"I dunno. He ain't to the store."
William strode off across the field, and he searched through the
house with an angry stamping and banging of doors, but he could not
find his father or the doughnuts. "Father!" he called, in an angry
shout, standing in the doorway, "Father!" But there was no reply, and
he went back to the others with the jug of sweetened water. Rebecca
watched him with furtive, anxious eyes, but he avoided looking at
her. When he passed her a tumbler of sweetened water she took it and
thanked him fervently, but he did not seem to heed her at all.

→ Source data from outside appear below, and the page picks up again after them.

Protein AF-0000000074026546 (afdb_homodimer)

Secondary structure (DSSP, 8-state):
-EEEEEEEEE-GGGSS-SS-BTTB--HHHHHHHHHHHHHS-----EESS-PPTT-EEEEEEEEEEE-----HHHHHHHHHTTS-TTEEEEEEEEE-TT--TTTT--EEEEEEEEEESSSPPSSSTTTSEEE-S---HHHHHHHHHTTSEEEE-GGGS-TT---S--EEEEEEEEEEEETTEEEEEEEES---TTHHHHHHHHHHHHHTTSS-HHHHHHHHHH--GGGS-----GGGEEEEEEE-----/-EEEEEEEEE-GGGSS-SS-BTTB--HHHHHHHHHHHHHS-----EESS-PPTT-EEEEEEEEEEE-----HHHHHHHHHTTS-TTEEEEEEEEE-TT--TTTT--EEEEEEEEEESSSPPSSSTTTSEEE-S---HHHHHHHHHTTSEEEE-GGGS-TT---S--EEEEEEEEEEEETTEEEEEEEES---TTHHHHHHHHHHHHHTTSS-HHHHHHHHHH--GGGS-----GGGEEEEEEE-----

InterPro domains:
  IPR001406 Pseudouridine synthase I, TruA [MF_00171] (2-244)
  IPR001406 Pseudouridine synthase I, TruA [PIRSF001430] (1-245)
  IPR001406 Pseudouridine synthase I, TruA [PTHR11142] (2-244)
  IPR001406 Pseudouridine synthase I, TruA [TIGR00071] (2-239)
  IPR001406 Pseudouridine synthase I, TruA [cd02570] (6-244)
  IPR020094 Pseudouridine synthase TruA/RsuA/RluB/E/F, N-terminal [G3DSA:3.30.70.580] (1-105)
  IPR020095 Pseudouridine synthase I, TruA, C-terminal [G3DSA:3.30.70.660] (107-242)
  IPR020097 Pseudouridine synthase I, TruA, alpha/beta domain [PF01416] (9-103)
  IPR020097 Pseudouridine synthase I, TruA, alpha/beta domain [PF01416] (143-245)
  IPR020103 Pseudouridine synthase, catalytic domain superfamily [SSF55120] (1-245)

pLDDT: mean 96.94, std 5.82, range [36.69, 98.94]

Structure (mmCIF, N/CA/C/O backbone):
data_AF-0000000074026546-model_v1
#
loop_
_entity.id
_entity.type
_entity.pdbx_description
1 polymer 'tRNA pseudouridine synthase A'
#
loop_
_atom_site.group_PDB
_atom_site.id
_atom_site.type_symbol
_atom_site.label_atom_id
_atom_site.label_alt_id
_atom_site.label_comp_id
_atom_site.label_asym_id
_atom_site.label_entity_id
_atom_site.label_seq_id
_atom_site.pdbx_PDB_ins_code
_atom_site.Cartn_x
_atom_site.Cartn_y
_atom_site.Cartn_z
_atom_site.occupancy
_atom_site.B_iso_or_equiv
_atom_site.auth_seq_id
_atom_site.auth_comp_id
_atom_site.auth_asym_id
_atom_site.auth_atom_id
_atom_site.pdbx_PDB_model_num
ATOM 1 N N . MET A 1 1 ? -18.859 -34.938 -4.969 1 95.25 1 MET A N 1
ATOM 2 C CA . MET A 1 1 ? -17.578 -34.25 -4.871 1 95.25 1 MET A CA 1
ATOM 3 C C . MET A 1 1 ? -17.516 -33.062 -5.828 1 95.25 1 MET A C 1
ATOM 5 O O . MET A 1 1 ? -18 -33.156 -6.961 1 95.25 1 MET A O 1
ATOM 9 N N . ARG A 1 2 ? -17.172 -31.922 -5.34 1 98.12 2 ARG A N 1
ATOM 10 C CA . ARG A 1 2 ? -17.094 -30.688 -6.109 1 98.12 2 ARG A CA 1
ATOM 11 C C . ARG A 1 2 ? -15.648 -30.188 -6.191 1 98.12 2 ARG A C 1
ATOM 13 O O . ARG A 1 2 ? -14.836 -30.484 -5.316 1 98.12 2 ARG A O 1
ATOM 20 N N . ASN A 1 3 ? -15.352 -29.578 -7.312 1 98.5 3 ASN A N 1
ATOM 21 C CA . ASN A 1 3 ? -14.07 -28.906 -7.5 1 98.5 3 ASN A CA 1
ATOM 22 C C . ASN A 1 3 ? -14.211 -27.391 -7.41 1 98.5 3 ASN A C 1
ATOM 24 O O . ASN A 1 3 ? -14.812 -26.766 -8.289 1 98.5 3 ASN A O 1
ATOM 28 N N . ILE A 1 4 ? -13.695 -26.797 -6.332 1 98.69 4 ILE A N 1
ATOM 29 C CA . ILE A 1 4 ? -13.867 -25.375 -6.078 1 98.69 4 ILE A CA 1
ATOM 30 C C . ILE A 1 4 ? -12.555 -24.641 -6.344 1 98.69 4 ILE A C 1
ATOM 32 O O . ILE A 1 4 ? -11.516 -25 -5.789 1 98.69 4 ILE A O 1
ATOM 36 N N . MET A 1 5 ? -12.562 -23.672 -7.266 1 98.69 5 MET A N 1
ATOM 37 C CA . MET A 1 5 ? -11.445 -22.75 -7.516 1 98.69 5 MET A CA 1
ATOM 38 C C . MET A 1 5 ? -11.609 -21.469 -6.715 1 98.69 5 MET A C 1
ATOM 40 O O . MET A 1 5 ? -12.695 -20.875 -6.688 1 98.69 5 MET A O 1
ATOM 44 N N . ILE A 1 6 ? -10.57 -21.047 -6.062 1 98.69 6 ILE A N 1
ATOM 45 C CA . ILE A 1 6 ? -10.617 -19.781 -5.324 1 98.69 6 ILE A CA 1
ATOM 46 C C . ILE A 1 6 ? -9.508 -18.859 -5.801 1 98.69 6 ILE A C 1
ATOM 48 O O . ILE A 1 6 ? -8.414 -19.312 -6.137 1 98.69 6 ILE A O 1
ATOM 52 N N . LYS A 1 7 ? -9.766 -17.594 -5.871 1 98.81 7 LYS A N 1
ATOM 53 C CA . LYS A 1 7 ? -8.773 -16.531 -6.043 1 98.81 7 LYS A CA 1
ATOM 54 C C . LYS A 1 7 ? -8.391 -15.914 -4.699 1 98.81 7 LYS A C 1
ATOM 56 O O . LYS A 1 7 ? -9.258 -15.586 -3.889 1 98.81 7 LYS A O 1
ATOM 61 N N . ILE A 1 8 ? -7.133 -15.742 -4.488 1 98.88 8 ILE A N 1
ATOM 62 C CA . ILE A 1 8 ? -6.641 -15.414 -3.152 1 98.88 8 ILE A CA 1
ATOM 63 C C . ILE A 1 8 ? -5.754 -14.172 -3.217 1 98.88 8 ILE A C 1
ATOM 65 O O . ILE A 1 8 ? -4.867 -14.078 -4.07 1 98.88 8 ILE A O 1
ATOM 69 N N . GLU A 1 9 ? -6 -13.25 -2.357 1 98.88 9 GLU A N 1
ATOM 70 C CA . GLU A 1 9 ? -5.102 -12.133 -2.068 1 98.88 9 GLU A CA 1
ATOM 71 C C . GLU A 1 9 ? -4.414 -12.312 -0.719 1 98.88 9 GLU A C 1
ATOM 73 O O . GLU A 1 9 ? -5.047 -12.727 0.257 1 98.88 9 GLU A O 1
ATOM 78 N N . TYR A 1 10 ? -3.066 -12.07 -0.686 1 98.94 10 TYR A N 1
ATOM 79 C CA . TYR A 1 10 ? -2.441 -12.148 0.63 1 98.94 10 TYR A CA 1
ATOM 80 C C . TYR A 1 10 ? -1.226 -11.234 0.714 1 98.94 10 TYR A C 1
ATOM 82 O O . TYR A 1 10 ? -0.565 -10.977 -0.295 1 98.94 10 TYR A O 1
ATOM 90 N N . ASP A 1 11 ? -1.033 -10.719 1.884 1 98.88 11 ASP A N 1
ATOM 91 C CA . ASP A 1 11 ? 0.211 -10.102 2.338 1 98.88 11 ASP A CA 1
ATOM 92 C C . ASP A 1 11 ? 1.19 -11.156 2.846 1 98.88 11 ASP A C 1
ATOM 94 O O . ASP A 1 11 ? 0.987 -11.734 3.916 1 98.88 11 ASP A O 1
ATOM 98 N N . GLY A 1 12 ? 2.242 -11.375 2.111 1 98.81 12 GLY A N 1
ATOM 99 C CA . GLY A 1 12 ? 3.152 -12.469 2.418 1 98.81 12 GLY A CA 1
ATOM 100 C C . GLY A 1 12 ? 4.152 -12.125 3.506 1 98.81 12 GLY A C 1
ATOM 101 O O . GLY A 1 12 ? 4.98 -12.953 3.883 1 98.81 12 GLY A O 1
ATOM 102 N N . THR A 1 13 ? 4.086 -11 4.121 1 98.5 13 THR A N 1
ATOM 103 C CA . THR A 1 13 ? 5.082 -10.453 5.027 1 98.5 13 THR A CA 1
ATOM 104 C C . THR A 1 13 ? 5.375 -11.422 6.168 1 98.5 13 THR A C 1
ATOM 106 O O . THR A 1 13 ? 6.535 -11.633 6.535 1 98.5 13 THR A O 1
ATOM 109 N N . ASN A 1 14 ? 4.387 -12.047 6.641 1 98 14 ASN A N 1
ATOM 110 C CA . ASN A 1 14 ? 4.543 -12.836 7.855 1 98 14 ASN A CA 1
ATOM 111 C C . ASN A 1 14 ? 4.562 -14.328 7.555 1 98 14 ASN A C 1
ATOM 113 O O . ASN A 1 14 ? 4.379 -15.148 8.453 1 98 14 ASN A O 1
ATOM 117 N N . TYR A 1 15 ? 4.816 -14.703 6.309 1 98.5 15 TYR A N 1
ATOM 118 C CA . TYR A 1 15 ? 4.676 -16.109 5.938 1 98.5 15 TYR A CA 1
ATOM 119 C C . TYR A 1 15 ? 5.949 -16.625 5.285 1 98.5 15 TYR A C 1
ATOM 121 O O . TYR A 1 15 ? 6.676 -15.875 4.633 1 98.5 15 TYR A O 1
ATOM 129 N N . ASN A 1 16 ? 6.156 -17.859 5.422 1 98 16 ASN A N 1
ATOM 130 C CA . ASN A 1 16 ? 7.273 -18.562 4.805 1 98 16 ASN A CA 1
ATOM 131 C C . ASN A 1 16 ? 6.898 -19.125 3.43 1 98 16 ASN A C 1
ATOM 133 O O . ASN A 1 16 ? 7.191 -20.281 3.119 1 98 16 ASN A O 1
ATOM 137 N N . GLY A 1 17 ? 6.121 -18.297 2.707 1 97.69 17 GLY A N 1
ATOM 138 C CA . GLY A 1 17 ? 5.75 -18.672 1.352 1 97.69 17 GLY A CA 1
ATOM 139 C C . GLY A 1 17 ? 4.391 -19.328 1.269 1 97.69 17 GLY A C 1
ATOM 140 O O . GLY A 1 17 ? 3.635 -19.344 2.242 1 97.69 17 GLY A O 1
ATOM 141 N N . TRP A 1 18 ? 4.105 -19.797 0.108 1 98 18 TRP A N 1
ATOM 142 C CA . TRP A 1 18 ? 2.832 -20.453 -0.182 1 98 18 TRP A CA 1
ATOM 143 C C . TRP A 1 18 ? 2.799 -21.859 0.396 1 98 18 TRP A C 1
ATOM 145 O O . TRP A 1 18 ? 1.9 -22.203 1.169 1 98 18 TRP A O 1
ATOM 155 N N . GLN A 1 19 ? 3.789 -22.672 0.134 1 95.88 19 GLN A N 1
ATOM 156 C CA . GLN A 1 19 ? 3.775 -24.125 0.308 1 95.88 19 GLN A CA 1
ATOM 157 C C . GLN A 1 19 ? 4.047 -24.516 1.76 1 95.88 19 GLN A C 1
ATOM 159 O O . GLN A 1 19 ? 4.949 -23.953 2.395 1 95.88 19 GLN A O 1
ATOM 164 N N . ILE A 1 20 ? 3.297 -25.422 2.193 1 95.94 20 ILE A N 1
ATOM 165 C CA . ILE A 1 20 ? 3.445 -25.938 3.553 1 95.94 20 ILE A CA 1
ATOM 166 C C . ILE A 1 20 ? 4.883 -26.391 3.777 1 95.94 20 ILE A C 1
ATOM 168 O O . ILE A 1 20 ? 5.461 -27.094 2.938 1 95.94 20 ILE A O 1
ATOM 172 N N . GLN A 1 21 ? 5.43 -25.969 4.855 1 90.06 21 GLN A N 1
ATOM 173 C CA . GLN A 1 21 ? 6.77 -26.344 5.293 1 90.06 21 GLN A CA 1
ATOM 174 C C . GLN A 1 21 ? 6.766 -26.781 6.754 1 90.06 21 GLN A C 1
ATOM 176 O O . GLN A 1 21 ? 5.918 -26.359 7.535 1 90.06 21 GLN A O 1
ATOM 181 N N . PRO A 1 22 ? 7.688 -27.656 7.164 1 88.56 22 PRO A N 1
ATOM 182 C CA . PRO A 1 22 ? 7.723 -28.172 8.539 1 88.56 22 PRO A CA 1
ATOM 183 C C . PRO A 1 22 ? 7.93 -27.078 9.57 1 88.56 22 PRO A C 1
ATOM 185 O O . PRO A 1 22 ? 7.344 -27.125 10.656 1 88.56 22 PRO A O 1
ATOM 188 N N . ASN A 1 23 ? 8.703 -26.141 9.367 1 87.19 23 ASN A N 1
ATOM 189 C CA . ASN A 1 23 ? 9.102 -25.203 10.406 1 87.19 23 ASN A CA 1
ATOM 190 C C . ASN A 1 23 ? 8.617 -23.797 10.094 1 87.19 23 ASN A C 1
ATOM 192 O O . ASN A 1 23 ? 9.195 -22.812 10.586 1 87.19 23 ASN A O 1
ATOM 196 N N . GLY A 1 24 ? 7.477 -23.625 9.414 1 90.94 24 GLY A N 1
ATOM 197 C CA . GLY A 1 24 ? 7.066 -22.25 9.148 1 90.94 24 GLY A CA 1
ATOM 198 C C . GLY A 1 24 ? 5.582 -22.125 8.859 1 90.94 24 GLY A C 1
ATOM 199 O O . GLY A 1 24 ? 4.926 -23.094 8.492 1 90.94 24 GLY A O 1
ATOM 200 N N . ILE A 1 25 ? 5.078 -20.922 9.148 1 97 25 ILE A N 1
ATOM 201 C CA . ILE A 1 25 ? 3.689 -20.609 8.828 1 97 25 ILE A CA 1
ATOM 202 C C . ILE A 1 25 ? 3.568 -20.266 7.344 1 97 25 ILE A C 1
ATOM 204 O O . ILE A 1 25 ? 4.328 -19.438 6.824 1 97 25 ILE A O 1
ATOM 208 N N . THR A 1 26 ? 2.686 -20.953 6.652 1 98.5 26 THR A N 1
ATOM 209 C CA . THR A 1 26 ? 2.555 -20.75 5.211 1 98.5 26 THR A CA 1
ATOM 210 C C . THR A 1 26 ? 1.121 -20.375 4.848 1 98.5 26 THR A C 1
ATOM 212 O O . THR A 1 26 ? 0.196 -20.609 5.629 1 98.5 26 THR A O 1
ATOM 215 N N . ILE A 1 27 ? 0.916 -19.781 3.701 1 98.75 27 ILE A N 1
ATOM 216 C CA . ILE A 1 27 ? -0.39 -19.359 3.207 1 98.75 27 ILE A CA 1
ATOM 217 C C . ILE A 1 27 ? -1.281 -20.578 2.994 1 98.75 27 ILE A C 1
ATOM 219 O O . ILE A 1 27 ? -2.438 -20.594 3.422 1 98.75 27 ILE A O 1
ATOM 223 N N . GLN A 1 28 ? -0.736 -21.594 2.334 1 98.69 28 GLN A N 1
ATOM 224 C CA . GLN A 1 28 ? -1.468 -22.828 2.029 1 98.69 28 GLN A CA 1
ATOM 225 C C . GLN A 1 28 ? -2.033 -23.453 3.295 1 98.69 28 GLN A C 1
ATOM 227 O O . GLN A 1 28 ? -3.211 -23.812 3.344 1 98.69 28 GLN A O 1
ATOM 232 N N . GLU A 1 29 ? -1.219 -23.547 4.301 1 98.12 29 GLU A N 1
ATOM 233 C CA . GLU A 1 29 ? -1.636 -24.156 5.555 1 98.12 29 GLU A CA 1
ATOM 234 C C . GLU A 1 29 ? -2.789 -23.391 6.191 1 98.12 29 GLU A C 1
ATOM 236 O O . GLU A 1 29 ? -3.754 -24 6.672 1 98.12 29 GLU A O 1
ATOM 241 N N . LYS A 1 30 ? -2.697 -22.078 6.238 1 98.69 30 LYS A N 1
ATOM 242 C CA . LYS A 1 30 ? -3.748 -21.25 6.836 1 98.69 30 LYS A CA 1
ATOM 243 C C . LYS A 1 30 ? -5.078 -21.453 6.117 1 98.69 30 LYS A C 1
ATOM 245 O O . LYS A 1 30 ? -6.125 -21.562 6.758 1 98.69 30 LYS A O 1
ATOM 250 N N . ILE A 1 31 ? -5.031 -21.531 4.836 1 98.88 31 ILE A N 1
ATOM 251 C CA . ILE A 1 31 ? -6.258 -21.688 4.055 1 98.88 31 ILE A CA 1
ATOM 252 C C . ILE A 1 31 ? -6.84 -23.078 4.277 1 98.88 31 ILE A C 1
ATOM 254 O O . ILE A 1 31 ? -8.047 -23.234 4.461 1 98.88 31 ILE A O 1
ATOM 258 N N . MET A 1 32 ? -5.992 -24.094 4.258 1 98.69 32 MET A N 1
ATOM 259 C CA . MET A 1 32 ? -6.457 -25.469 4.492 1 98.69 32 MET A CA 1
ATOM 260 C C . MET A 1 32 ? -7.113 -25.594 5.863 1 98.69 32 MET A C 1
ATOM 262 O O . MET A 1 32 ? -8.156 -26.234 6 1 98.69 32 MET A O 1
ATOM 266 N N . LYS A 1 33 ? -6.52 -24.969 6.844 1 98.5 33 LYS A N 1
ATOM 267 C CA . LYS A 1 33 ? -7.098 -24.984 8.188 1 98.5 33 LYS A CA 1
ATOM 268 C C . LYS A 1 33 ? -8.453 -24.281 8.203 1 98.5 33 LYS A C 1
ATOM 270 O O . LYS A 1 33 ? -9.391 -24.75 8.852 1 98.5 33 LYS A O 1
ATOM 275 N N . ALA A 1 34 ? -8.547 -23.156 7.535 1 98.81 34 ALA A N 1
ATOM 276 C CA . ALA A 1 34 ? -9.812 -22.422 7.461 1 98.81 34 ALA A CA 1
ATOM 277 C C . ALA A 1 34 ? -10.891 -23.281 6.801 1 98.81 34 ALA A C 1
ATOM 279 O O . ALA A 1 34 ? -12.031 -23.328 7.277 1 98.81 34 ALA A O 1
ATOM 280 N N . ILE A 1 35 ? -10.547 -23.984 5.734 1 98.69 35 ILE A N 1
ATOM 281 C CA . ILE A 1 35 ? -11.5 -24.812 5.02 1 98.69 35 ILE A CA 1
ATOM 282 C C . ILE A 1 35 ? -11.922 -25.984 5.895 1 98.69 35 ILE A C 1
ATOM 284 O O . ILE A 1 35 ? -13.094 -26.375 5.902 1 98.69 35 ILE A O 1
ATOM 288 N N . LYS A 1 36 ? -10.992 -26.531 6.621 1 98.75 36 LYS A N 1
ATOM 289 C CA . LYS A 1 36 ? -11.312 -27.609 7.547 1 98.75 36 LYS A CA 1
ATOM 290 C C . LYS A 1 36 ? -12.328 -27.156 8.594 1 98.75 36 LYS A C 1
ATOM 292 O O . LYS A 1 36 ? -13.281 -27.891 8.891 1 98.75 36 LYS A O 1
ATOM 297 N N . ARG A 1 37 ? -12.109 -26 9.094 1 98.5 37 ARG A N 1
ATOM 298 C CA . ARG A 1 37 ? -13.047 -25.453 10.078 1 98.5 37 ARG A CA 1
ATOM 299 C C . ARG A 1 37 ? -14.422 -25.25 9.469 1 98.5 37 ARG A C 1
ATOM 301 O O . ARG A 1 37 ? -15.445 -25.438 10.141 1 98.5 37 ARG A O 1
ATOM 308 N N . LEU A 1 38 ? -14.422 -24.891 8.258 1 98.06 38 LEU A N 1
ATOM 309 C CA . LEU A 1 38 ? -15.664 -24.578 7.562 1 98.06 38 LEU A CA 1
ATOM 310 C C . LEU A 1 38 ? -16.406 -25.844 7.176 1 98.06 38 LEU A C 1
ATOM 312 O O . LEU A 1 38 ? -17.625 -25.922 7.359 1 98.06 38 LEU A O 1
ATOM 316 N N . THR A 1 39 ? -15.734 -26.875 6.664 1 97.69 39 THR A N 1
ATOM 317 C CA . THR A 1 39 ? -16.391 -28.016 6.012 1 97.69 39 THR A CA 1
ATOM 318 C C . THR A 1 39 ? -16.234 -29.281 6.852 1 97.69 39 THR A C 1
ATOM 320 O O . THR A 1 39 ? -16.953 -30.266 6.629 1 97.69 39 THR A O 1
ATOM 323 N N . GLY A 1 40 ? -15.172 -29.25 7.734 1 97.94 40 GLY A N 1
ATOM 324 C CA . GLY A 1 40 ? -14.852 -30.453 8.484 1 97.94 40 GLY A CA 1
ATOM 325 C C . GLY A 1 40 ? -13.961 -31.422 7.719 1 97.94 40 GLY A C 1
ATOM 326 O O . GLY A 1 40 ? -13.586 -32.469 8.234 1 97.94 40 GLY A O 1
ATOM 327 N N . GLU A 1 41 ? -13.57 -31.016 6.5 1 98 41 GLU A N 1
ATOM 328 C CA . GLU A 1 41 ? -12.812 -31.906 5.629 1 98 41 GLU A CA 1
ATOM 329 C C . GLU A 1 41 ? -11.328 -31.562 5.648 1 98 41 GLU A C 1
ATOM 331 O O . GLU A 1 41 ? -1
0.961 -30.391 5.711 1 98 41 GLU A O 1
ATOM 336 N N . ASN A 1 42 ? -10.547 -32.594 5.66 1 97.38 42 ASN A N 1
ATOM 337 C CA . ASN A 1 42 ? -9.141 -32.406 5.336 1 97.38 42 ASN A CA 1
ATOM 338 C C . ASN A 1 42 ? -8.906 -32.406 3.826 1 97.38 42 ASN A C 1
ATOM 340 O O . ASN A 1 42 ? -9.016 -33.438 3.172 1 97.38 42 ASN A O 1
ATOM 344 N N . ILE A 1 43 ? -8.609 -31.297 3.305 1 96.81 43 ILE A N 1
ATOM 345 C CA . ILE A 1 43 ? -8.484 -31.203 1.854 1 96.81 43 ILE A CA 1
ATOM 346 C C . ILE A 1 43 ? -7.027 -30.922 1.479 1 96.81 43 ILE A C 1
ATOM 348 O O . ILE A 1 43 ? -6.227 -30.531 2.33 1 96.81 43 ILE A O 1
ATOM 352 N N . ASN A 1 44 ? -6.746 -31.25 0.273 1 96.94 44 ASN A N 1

After dinner they played romping games under the trees--hunt the
slipper, and button, and Copenhagen. Mrs. Barnard and two other women
had come over to see the festivity, and they sat at a little distance
with Mrs. Berry, awkwardly disposed against the trunks of trees, with
their feet tucked under their skirts to keep them from the damp
ground.
Copenhagen was the favorite game of the young people, and they played
on and on while the afternoon deepened. Clinging to the rope they
formed a struggling ring, looping this way and that way as the
pursuers neared them. Their laughter and gay cries formed charming
discords; their radiant faces had the likeness of one family of
flowers, through their one expression. The wind blew harder; the
girls' muslin skirts clung to their limbs as they moved against it,
and flew out around their heels in fluttering ruffles.